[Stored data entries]
"""

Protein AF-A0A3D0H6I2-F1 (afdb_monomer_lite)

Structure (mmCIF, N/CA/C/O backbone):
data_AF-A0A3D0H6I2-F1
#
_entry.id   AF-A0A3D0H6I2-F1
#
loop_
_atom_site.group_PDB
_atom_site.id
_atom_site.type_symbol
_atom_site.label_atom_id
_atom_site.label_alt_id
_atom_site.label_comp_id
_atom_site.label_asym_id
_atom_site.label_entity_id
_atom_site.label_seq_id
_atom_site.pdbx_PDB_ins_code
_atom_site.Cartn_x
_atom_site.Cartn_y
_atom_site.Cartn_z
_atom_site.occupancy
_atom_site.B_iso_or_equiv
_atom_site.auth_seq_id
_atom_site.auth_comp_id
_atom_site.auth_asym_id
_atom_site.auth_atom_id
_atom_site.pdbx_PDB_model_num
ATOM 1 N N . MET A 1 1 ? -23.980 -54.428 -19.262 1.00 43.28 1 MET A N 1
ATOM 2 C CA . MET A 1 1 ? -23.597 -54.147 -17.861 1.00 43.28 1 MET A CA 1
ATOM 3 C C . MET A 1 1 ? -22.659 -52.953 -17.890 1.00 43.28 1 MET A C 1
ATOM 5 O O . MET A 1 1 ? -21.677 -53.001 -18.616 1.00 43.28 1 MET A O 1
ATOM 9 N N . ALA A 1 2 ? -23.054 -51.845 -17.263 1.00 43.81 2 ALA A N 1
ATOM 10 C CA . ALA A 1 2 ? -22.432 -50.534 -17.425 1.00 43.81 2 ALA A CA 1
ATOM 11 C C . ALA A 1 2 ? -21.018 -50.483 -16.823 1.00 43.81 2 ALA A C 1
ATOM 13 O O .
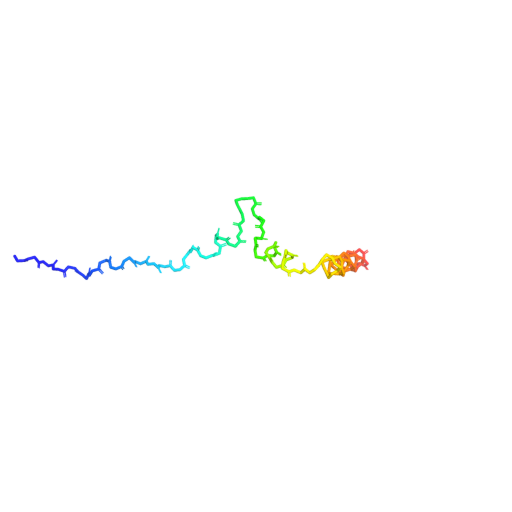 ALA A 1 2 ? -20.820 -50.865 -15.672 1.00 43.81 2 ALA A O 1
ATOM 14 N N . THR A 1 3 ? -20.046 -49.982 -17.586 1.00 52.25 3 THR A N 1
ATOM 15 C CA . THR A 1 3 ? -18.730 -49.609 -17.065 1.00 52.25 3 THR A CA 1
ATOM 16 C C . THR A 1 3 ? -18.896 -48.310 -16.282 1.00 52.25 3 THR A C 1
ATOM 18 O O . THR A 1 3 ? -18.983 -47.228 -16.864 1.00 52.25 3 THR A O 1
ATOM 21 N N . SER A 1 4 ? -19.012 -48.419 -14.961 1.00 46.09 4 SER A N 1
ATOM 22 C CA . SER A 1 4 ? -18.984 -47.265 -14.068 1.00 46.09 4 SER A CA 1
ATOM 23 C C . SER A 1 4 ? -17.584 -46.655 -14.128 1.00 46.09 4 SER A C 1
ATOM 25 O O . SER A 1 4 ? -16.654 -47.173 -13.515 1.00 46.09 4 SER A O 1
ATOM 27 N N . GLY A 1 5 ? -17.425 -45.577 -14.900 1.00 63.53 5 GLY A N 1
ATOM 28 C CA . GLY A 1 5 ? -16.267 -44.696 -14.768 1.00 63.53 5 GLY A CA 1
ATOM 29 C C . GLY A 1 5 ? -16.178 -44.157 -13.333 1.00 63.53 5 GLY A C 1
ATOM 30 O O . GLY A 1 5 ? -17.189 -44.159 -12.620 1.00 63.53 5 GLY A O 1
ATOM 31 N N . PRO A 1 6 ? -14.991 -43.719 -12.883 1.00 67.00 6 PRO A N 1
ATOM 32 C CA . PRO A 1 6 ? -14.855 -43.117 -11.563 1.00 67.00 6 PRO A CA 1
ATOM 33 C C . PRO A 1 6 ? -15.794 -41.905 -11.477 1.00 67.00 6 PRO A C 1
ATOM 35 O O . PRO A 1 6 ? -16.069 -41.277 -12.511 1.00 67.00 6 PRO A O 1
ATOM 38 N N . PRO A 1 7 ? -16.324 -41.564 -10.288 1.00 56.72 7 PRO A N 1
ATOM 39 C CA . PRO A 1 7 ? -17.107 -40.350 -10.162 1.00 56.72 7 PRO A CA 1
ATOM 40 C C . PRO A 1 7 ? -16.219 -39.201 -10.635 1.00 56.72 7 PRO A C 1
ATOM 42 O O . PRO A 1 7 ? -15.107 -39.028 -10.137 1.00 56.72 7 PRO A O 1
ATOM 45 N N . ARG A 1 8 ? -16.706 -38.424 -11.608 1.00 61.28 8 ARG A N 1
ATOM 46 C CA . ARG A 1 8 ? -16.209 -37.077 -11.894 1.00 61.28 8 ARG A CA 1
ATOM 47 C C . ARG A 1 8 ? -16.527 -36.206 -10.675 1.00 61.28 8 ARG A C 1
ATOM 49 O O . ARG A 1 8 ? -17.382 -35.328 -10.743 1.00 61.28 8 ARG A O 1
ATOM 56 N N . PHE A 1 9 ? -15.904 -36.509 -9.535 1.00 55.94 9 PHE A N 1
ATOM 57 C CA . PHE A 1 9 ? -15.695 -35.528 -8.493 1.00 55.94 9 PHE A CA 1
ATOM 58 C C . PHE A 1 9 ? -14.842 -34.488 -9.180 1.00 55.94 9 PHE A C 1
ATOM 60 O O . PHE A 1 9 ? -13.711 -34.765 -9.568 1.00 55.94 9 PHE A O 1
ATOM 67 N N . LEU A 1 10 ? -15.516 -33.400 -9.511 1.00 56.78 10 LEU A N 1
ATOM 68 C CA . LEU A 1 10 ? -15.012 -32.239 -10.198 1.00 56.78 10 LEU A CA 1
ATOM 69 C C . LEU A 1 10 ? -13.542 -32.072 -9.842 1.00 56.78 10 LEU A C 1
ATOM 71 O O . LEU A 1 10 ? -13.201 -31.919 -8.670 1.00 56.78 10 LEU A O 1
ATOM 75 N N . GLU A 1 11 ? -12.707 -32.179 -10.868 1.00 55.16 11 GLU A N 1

"""

• How to complete this task
Could you write out, exactly as they stand, only the lines above that begin at the line with "ATOM 35 O O" and stop after the line with "ATOM 40 C C"?

• Written response
ATOM 35 O O . PRO A 1 6 ? -16.069 -41.277 -12.511 1.00 67.00 6 PRO A O 1
ATOM 38 N N . PRO A 1 7 ? -16.324 -41.564 -10.288 1.00 56.72 7 PRO A N 1
ATOM 39 C CA . PRO A 1 7 ? -17.107 -40.350 -10.162 1.00 56.72 7 PRO A CA 1
ATOM 40 C C . PRO A 1 7 ? -16.219 -39.201 -10.635 1.00 56.72 7 PRO A C 1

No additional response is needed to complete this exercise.